*** Dataset entries Section Begins ***
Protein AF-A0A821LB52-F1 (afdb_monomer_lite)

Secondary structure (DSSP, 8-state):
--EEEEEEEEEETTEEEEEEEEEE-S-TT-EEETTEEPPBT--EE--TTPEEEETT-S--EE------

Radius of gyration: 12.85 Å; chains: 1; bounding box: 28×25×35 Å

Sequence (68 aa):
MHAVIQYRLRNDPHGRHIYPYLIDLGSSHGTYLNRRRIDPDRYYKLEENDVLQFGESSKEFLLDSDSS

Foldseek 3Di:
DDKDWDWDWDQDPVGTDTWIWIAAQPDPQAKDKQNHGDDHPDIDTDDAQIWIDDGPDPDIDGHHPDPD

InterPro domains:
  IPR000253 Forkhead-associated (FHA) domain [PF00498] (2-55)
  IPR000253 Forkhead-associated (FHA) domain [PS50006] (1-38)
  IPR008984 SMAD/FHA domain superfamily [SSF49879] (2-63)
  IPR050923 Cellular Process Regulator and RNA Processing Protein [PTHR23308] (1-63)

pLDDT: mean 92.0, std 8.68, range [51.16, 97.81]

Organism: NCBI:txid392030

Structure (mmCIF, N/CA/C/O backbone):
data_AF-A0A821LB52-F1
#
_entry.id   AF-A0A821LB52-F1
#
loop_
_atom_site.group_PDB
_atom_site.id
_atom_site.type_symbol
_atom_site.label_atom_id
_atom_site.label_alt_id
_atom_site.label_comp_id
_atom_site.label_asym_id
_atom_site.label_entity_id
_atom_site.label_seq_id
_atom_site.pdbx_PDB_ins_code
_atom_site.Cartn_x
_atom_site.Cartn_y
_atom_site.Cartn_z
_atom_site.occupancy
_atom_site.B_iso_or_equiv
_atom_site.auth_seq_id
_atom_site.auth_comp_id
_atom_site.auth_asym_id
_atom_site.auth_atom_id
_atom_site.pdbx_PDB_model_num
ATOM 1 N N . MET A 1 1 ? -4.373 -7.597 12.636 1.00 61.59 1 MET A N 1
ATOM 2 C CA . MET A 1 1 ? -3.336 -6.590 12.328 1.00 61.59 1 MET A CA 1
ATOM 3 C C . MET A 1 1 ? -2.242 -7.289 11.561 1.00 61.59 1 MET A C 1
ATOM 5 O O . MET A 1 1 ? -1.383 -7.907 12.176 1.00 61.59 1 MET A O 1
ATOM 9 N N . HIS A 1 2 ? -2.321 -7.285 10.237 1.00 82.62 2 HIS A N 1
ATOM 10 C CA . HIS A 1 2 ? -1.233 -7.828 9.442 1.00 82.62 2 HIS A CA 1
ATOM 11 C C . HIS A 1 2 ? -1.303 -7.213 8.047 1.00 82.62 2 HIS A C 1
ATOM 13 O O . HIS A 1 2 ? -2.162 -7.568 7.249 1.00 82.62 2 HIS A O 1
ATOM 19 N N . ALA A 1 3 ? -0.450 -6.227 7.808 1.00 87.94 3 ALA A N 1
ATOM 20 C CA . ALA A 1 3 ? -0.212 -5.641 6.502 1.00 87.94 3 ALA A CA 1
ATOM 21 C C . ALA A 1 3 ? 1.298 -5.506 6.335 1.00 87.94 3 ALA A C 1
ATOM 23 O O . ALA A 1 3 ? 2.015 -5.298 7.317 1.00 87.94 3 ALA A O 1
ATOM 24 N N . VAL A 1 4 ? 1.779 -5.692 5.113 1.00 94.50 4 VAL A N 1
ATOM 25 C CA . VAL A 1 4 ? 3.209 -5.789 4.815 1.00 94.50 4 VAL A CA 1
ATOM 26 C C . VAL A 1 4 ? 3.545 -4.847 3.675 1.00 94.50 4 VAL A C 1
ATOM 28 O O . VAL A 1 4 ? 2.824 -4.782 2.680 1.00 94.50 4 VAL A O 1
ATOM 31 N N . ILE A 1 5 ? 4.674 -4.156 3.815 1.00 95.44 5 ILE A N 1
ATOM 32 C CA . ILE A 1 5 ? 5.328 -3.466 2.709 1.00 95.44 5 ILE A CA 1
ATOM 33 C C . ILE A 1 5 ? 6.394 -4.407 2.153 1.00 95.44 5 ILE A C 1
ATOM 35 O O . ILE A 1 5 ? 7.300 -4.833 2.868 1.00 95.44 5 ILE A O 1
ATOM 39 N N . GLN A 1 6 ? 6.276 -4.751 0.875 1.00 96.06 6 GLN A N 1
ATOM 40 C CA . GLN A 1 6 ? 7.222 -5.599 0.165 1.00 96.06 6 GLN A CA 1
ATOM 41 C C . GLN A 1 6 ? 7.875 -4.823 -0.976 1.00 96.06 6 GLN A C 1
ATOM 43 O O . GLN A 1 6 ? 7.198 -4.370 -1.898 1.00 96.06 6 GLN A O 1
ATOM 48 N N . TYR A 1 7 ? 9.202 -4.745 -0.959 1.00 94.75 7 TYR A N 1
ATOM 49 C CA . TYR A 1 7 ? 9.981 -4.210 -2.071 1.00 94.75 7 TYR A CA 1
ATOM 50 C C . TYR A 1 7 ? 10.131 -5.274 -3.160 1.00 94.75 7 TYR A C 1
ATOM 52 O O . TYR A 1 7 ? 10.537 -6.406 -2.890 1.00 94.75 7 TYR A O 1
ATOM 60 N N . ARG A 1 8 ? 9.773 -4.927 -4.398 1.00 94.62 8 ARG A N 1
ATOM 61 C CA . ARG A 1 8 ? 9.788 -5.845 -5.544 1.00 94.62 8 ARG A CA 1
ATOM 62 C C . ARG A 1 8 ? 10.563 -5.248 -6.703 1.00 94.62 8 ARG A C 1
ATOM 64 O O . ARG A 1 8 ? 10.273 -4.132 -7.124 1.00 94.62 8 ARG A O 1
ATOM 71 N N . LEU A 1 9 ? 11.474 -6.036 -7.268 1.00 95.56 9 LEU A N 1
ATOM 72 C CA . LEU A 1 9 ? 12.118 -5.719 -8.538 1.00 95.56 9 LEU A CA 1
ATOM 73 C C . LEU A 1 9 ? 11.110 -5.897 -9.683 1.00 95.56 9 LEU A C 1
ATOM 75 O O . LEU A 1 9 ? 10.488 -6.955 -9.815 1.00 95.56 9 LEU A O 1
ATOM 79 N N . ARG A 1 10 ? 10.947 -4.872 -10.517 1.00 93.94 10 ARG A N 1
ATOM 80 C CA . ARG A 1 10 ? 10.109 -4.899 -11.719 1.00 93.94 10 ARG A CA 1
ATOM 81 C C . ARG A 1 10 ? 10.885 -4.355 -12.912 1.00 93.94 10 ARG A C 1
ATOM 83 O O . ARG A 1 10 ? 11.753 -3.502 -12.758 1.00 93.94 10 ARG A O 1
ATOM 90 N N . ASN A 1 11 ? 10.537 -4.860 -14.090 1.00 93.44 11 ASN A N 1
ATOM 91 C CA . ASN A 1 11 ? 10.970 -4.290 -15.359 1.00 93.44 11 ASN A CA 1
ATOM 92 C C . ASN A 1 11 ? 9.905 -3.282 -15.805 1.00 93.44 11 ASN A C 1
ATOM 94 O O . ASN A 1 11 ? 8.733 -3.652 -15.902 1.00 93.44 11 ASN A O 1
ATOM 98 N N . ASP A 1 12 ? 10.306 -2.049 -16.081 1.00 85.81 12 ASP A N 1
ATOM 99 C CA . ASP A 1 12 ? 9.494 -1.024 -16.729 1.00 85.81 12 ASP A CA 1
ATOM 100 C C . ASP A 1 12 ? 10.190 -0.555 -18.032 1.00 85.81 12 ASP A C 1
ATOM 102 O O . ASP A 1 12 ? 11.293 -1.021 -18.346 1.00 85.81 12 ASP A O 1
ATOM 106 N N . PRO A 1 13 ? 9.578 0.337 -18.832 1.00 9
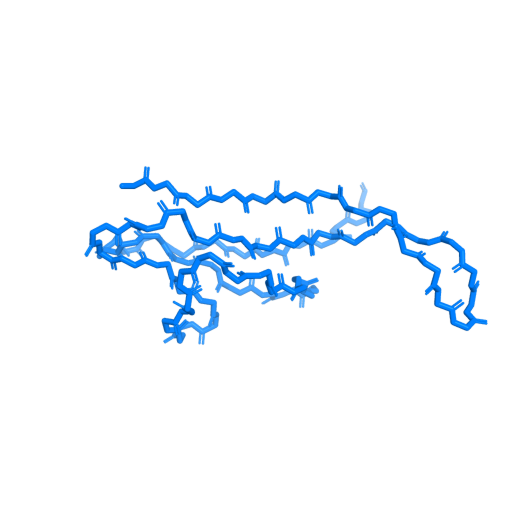1.75 13 PRO A N 1
ATOM 107 C CA . PRO A 1 13 ? 10.200 0.857 -20.054 1.00 91.75 13 PRO A CA 1
ATOM 108 C C . PRO A 1 13 ? 11.531 1.602 -19.845 1.00 91.75 13 PRO A C 1
ATOM 110 O O . PRO A 1 13 ? 12.274 1.795 -20.805 1.00 91.75 13 PRO A O 1
ATOM 113 N N . HIS A 1 14 ? 11.839 2.019 -18.617 1.00 89.12 14 HIS A N 1
ATOM 114 C CA . HIS A 1 14 ? 13.047 2.747 -18.235 1.00 89.12 14 HIS A CA 1
ATOM 115 C C . HIS A 1 14 ? 14.107 1.847 -17.578 1.00 89.12 14 HIS A C 1
ATOM 117 O O . HIS A 1 14 ? 15.189 2.328 -17.242 1.00 89.12 14 HIS A O 1
ATOM 123 N N . GLY A 1 15 ? 13.834 0.550 -17.401 1.00 92.69 15 GLY A N 1
ATOM 124 C CA . GLY A 1 15 ? 14.788 -0.434 -16.904 1.00 92.69 15 GLY A CA 1
ATOM 125 C C . GLY A 1 15 ? 14.263 -1.276 -15.744 1.00 92.69 15 GLY A C 1
ATOM 126 O O . GLY A 1 15 ? 13.092 -1.640 -15.670 1.00 92.69 15 GLY A O 1
ATOM 127 N N . ARG A 1 16 ? 15.182 -1.673 -14.860 1.00 94.69 16 ARG A N 1
ATOM 128 C CA . ARG A 1 16 ? 14.891 -2.481 -13.673 1.00 94.69 16 ARG A CA 1
ATOM 129 C C . ARG A 1 16 ? 14.872 -1.596 -12.444 1.00 94.69 16 ARG A C 1
ATOM 131 O O . ARG A 1 16 ? 15.914 -1.067 -12.074 1.00 94.69 16 ARG A O 1
ATOM 138 N N . HIS A 1 17 ? 13.723 -1.526 -11.786 1.00 93.31 17 HIS A N 1
ATOM 139 C CA . HIS A 1 17 ? 13.516 -0.680 -10.613 1.00 93.31 17 HIS A CA 1
ATOM 140 C C . HIS A 1 17 ? 12.896 -1.473 -9.470 1.00 93.31 17 HIS A C 1
ATOM 142 O O . HIS A 1 17 ? 12.187 -2.462 -9.680 1.00 93.31 17 HIS A O 1
ATOM 148 N N . ILE A 1 18 ? 13.182 -1.045 -8.245 1.00 93.19 18 ILE A N 1
ATOM 149 C CA . ILE A 1 18 ? 12.587 -1.603 -7.033 1.00 93.19 18 ILE A CA 1
ATOM 150 C C . ILE A 1 18 ? 11.425 -0.699 -6.637 1.00 93.19 18 ILE A C 1
ATOM 152 O O . ILE A 1 18 ? 11.624 0.494 -6.438 1.00 93.19 18 ILE A O 1
ATOM 156 N N . TYR A 1 19 ? 10.233 -1.272 -6.479 1.00 93.44 19 TYR A N 1
ATOM 157 C CA . TYR A 1 19 ? 9.061 -0.531 -6.018 1.00 93.44 19 TYR A CA 1
ATOM 158 C C . TYR A 1 19 ? 8.503 -1.129 -4.724 1.00 93.44 19 TYR A C 1
ATOM 160 O O . TYR A 1 19 ? 8.437 -2.362 -4.612 1.00 93.44 19 TYR A O 1
ATOM 168 N N . PRO A 1 20 ? 8.079 -0.291 -3.765 1.00 96.06 20 PRO A N 1
ATOM 169 C CA . PRO A 1 20 ? 7.335 -0.735 -2.598 1.00 96.06 20 PRO A CA 1
ATOM 170 C C . PRO A 1 20 ? 5.896 -1.109 -2.978 1.00 96.06 20 PRO A C 1
ATOM 172 O O . PRO A 1 20 ? 5.236 -0.430 -3.765 1.00 96.06 20 PRO A O 1
ATOM 175 N N . TYR A 1 21 ? 5.398 -2.200 -2.402 1.00 97.00 21 TYR A N 1
ATOM 176 C CA . TYR A 1 21 ? 4.007 -2.624 -2.522 1.00 97.00 21 TYR A CA 1
ATOM 177 C C . TYR A 1 21 ? 3.416 -2.896 -1.149 1.00 97.00 21 TYR A C 1
ATOM 179 O O . TYR A 1 21 ? 4.029 -3.590 -0.342 1.00 97.00 21 TYR A O 1
ATOM 187 N N . LEU A 1 22 ? 2.198 -2.424 -0.929 1.00 97.62 22 LEU A N 1
ATOM 188 C CA . LEU A 1 22 ? 1.383 -2.742 0.229 1.00 97.62 22 LEU A CA 1
ATOM 189 C C . LEU A 1 22 ? 0.489 -3.951 -0.060 1.00 97.62 22 LEU A C 1
ATOM 191 O O . LEU A 1 22 ? -0.095 -4.058 -1.140 1.00 97.62 22 LEU A O 1
ATOM 195 N N . ILE A 1 23 ? 0.365 -4.841 0.920 1.00 97.69 23 ILE A N 1
ATOM 196 C CA . ILE A 1 23 ? -0.625 -5.920 0.943 1.00 97.69 23 ILE A CA 1
ATOM 197 C C . ILE A 1 23 ? -1.222 -6.036 2.345 1.00 97.69 23 ILE A C 1
ATOM 199 O O . ILE A 1 23 ? -0.491 -6.036 3.337 1.00 97.69 23 ILE A O 1
ATOM 203 N N . ASP A 1 24 ? -2.546 -6.143 2.423 1.00 97.56 24 ASP A N 1
ATOM 204 C CA . ASP A 1 24 ? -3.254 -6.532 3.642 1.00 97.56 24 ASP A CA 1
ATOM 205 C C . ASP A 1 24 ? -3.416 -8.057 3.668 1.00 97.56 24 ASP A C 1
ATOM 207 O O . ASP A 1 24 ? -3.885 -8.642 2.696 1.00 97.56 24 ASP A O 1
ATOM 211 N N . LEU A 1 25 ? -3.017 -8.707 4.760 1.00 96.31 25 LEU A N 1
ATOM 212 C CA . LEU A 1 25 ? -3.001 -10.170 4.895 1.00 96.31 25 LEU A CA 1
ATOM 213 C C . LEU A 1 25 ? -4.245 -10.668 5.647 1.00 96.31 25 LEU A C 1
ATOM 215 O O . LEU A 1 25 ? -4.143 -11.408 6.627 1.00 96.31 25 LEU A O 1
ATOM 219 N N . GLY A 1 26 ? -5.420 -10.185 5.234 1.00 94.38 26 GLY A N 1
ATOM 220 C CA . GLY A 1 26 ? -6.707 -10.557 5.825 1.00 94.38 26 GLY A CA 1
ATOM 221 C C . GLY A 1 26 ? -6.933 -9.947 7.210 1.00 94.38 26 GLY A C 1
ATOM 222 O O . GLY A 1 26 ? -7.375 -10.625 8.140 1.00 94.38 26 GLY A O 1
ATOM 223 N N . SER A 1 27 ? -6.596 -8.668 7.395 1.00 94.62 27 SER A N 1
ATOM 224 C CA . SER A 1 27 ? -6.725 -8.031 8.702 1.00 94.62 27 SER A CA 1
ATOM 225 C C . SER A 1 27 ? -8.189 -7.741 9.072 1.00 94.62 27 SER A C 1
ATOM 227 O O . SER A 1 27 ? -8.985 -7.269 8.263 1.00 94.62 27 SER A O 1
ATOM 229 N N . SER A 1 28 ? -8.552 -7.973 10.341 1.00 93.94 28 SER A N 1
ATOM 230 C CA . SER A 1 28 ? -9.938 -7.822 10.823 1.00 93.94 28 SER A CA 1
ATOM 231 C C . SER A 1 28 ? -10.514 -6.414 10.635 1.00 93.94 28 SER A C 1
ATOM 233 O O . SER A 1 28 ? -11.685 -6.274 10.301 1.00 93.94 28 SER A O 1
ATOM 235 N N . HIS A 1 29 ? -9.689 -5.377 10.815 1.00 93.50 29 HIS A N 1
ATOM 236 C CA . HIS A 1 29 ? -10.102 -3.970 10.708 1.00 93.50 29 HIS A CA 1
ATOM 237 C C . HIS A 1 29 ? -9.687 -3.319 9.374 1.00 93.50 29 HIS A C 1
ATOM 239 O O . HIS A 1 29 ? -9.939 -2.135 9.158 1.00 93.50 29 HIS A O 1
ATOM 245 N N . GLY A 1 30 ? -9.075 -4.089 8.468 1.00 95.56 30 GLY A N 1
ATOM 246 C CA . GLY A 1 30 ? -8.581 -3.612 7.181 1.00 95.56 30 GLY A CA 1
ATOM 247 C C . GLY A 1 30
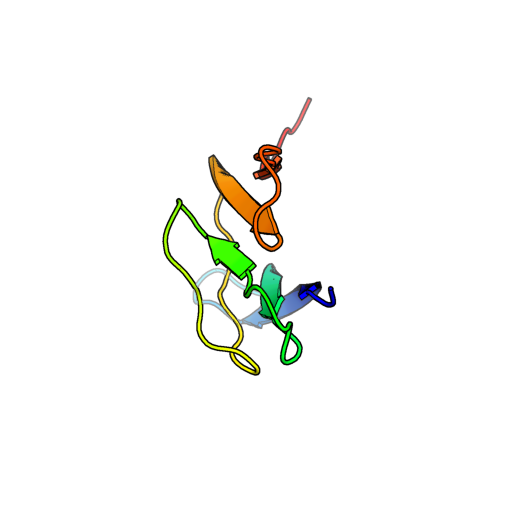 ? -7.322 -2.748 7.262 1.00 95.56 30 GLY A C 1
ATOM 248 O O . GLY A 1 30 ? -6.860 -2.337 8.327 1.00 95.56 30 GLY A O 1
ATOM 249 N N . THR A 1 31 ? -6.798 -2.452 6.080 1.00 97.00 31 THR A N 1
ATOM 250 C CA . THR A 1 31 ? -5.739 -1.472 5.845 1.00 97.00 31 THR A CA 1
ATOM 251 C C . THR A 1 31 ? -6.266 -0.429 4.869 1.00 97.00 31 THR A C 1
ATOM 253 O O . THR A 1 31 ? -7.097 -0.737 4.010 1.00 97.00 31 THR A O 1
ATOM 256 N N . TYR A 1 32 ? -5.809 0.807 5.016 1.00 96.62 32 TYR A N 1
ATOM 257 C CA . TYR A 1 32 ? -6.257 1.943 4.231 1.00 96.62 32 TYR A CA 1
ATOM 258 C C . TYR A 1 32 ? -5.058 2.610 3.563 1.00 96.62 32 TYR A C 1
ATOM 260 O O . TYR A 1 32 ? -4.033 2.849 4.199 1.00 96.62 32 TYR A O 1
ATOM 268 N N . LEU A 1 33 ? -5.225 2.918 2.282 1.00 97.38 33 LEU A N 1
ATOM 269 C CA . LEU A 1 33 ? -4.300 3.677 1.452 1.00 97.38 33 LEU A CA 1
ATOM 270 C C . LEU A 1 33 ? -5.030 4.939 0.994 1.00 97.38 33 LEU A C 1
ATOM 272 O O . LEU A 1 33 ? -6.114 4.849 0.414 1.00 97.38 33 LEU A O 1
ATOM 276 N N . ASN A 1 34 ? -4.482 6.115 1.291 1.00 96.88 34 ASN A N 1
ATOM 277 C CA . ASN A 1 34 ? -5.100 7.412 1.007 1.00 96.88 34 ASN A CA 1
ATOM 278 C C . ASN A 1 34 ? -6.555 7.488 1.503 1.00 96.88 34 ASN A C 1
ATOM 280 O O . ASN A 1 34 ? -7.467 7.896 0.780 1.00 96.88 34 ASN A O 1
ATOM 284 N N . ARG A 1 35 ? -6.773 7.034 2.749 1.00 95.25 35 ARG A N 1
ATOM 285 C CA . ARG A 1 35 ? -8.083 6.957 3.431 1.00 95.25 35 ARG A CA 1
ATOM 286 C C . ARG A 1 35 ? -9.124 6.074 2.732 1.00 95.25 35 ARG A C 1
ATOM 288 O O . ARG A 1 35 ? -10.314 6.156 3.028 1.00 95.25 35 ARG A O 1
ATOM 295 N N . ARG A 1 36 ? -8.697 5.201 1.817 1.00 96.00 36 ARG A N 1
ATOM 296 C CA . ARG A 1 36 ? -9.548 4.200 1.164 1.00 96.00 36 ARG A CA 1
ATOM 297 C C . ARG A 1 36 ? -9.127 2.812 1.605 1.00 96.00 36 ARG A C 1
ATOM 299 O O . ARG A 1 36 ? -7.949 2.475 1.533 1.00 96.00 36 ARG A O 1
ATOM 306 N N . ARG A 1 37 ? -10.090 2.003 2.052 1.00 95.81 37 ARG A N 1
ATOM 307 C CA . ARG A 1 37 ? -9.829 0.605 2.405 1.00 95.81 37 ARG A CA 1
ATOM 308 C C . ARG A 1 37 ? -9.372 -0.149 1.157 1.00 95.81 37 ARG A C 1
ATOM 310 O O . ARG A 1 37 ? -10.021 -0.041 0.118 1.00 95.81 37 ARG A O 1
ATOM 317 N N . ILE A 1 38 ? -8.274 -0.885 1.269 1.00 97.44 38 ILE A N 1
ATOM 318 C CA . ILE A 1 38 ? -7.764 -1.733 0.189 1.00 97.44 38 ILE A CA 1
ATOM 319 C C . ILE A 1 38 ? -8.295 -3.164 0.313 1.00 97.44 38 ILE A C 1
ATOM 321 O O . ILE A 1 38 ? -8.679 -3.598 1.403 1.00 97.44 38 ILE A O 1
ATOM 325 N N . ASP A 1 39 ? -8.306 -3.893 -0.802 1.00 97.81 39 ASP A N 1
ATOM 326 C CA . ASP A 1 39 ? -8.680 -5.305 -0.823 1.00 97.81 39 ASP A CA 1
ATOM 327 C C . ASP A 1 39 ? -7.584 -6.147 -0.135 1.00 97.81 39 ASP A C 1
ATOM 329 O O . ASP A 1 39 ? -6.394 -5.919 -0.396 1.00 97.81 39 ASP A O 1
ATOM 333 N N . PRO A 1 40 ? -7.943 -7.128 0.715 1.00 96.56 40 PRO A N 1
ATOM 334 C CA . PRO A 1 40 ? -6.977 -8.088 1.240 1.00 96.56 40 PRO A CA 1
ATOM 335 C C . PRO A 1 40 ? -6.406 -8.970 0.123 1.00 96.56 40 PRO A C 1
ATOM 337 O O . PRO A 1 40 ? -7.008 -9.126 -0.940 1.00 96.56 40 PRO A O 1
ATOM 340 N N . ASP A 1 41 ? -5.222 -9.532 0.364 1.00 96.25 41 ASP A N 1
ATOM 341 C CA . ASP A 1 41 ? -4.506 -10.453 -0.530 1.00 96.25 41 ASP A CA 1
ATOM 342 C C . ASP A 1 41 ? -4.193 -9.887 -1.9
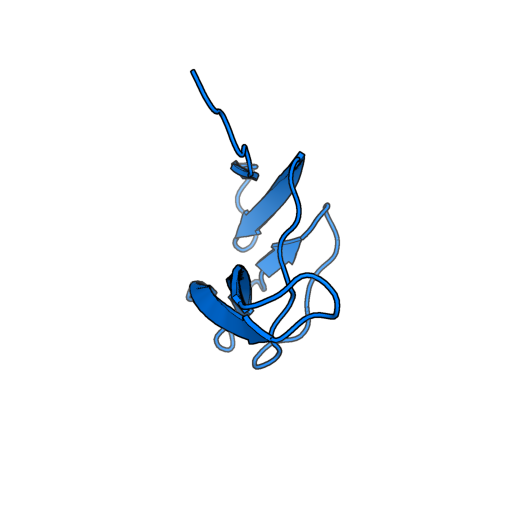30 1.00 96.25 41 ASP A C 1
ATO
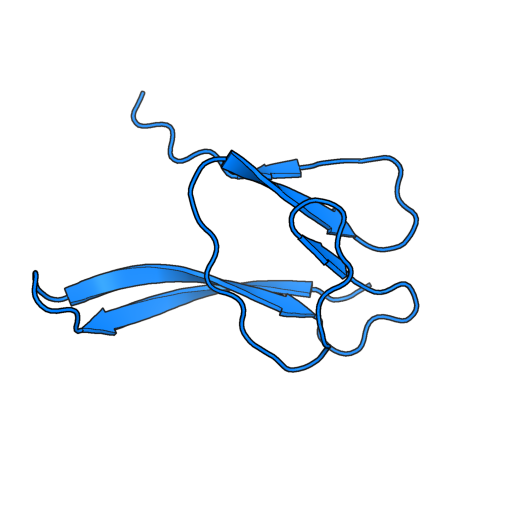M 344 O O . ASP A 1 41 ? -3.858 -10.614 -2.871 1.00 96.25 41 ASP A O 1
ATOM 348 N N . ARG A 1 42 ? -4.243 -8.557 -2.071 1.00 97.12 42 ARG A N 1
ATOM 349 C CA . ARG A 1 42 ? -3.938 -7.825 -3.299 1.00 97.12 42 ARG A CA 1
ATOM 350 C C . ARG A 1 42 ? -2.782 -6.857 -3.080 1.00 97.12 42 ARG A C 1
ATOM 352 O O . ARG A 1 42 ? -2.732 -6.129 -2.095 1.00 97.12 42 ARG A O 1
ATOM 359 N N . TYR A 1 43 ? -1.855 -6.831 -4.037 1.00 97.00 43 TYR A N 1
ATOM 360 C CA . TYR A 1 43 ? -0.728 -5.902 -4.022 1.00 97.00 43 TYR A CA 1
ATOM 361 C C . TYR A 1 43 ? -1.117 -4.548 -4.612 1.00 97.00 43 TYR A C 1
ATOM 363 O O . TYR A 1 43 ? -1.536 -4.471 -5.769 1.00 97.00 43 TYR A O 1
*** Dataset entries Section Ends ***
Everything above from the line containing "ATOM 223 N N" down to the line containing "ATOM 247 C C . GLY A 1 30" should be copied exactly, both end lines included, and nothing else.

ATOM 223 N N . SER A 1 27 ? -6.596 -8.668 7.395 1.00 94.62 27 SER A N 1
ATOM 224 C CA . SER A 1 27 ? -6.725 -8.031 8.702 1.00 94.62 27 SER A CA 1
ATOM 225 C C . SER A 1 27 ? -8.189 -7.741 9.072 1.00 94.62 27 SER A C 1
ATOM 227 O O . SER A 1 27 ? -8.985 -7.269 8.263 1.00 94.62 27 SER A O 1
ATOM 229 N N . SER A 1 28 ? -8.552 -7.973 10.341 1.00 93.94 28 SER A N 1
ATOM 230 C CA . SER A 1 28 ? -9.938 -7.822 10.823 1.00 93.94 28 SER A CA 1
ATOM 231 C C . SER A 1 28 ? -10.514 -6.414 10.635 1.00 93.94 28 SER A C 1
ATOM 233 O O . SER A 1 28 ? -11.685 -6.274 10.301 1.00 93.94 28 SER A O 1
ATOM 235 N N . HIS A 1 29 ? -9.689 -5.377 10.815 1.00 93.50 29 HIS A N 1
ATOM 236 C CA . HIS A 1 29 ? -10.102 -3.970 10.708 1.00 93.50 29 HIS A CA 1
ATOM 237 C C . HIS A 1 29 ? -9.687 -3.319 9.374 1.00 93.50 29 HIS A C 1
ATOM 239 O O . HIS A 1 29 ? -9.939 -2.135 9.158 1.00 93.50 29 HIS A O 1
ATOM 245 N N . GLY A 1 30 ? -9.075 -4.089 8.468 1.00 95.56 30 GLY A N 1
ATOM 246 C CA . GLY A 1 30 ? -8.581 -3.612 7.181 1.00 95.56 30 GLY A CA 1
ATOM 247 C C . GLY A 1 30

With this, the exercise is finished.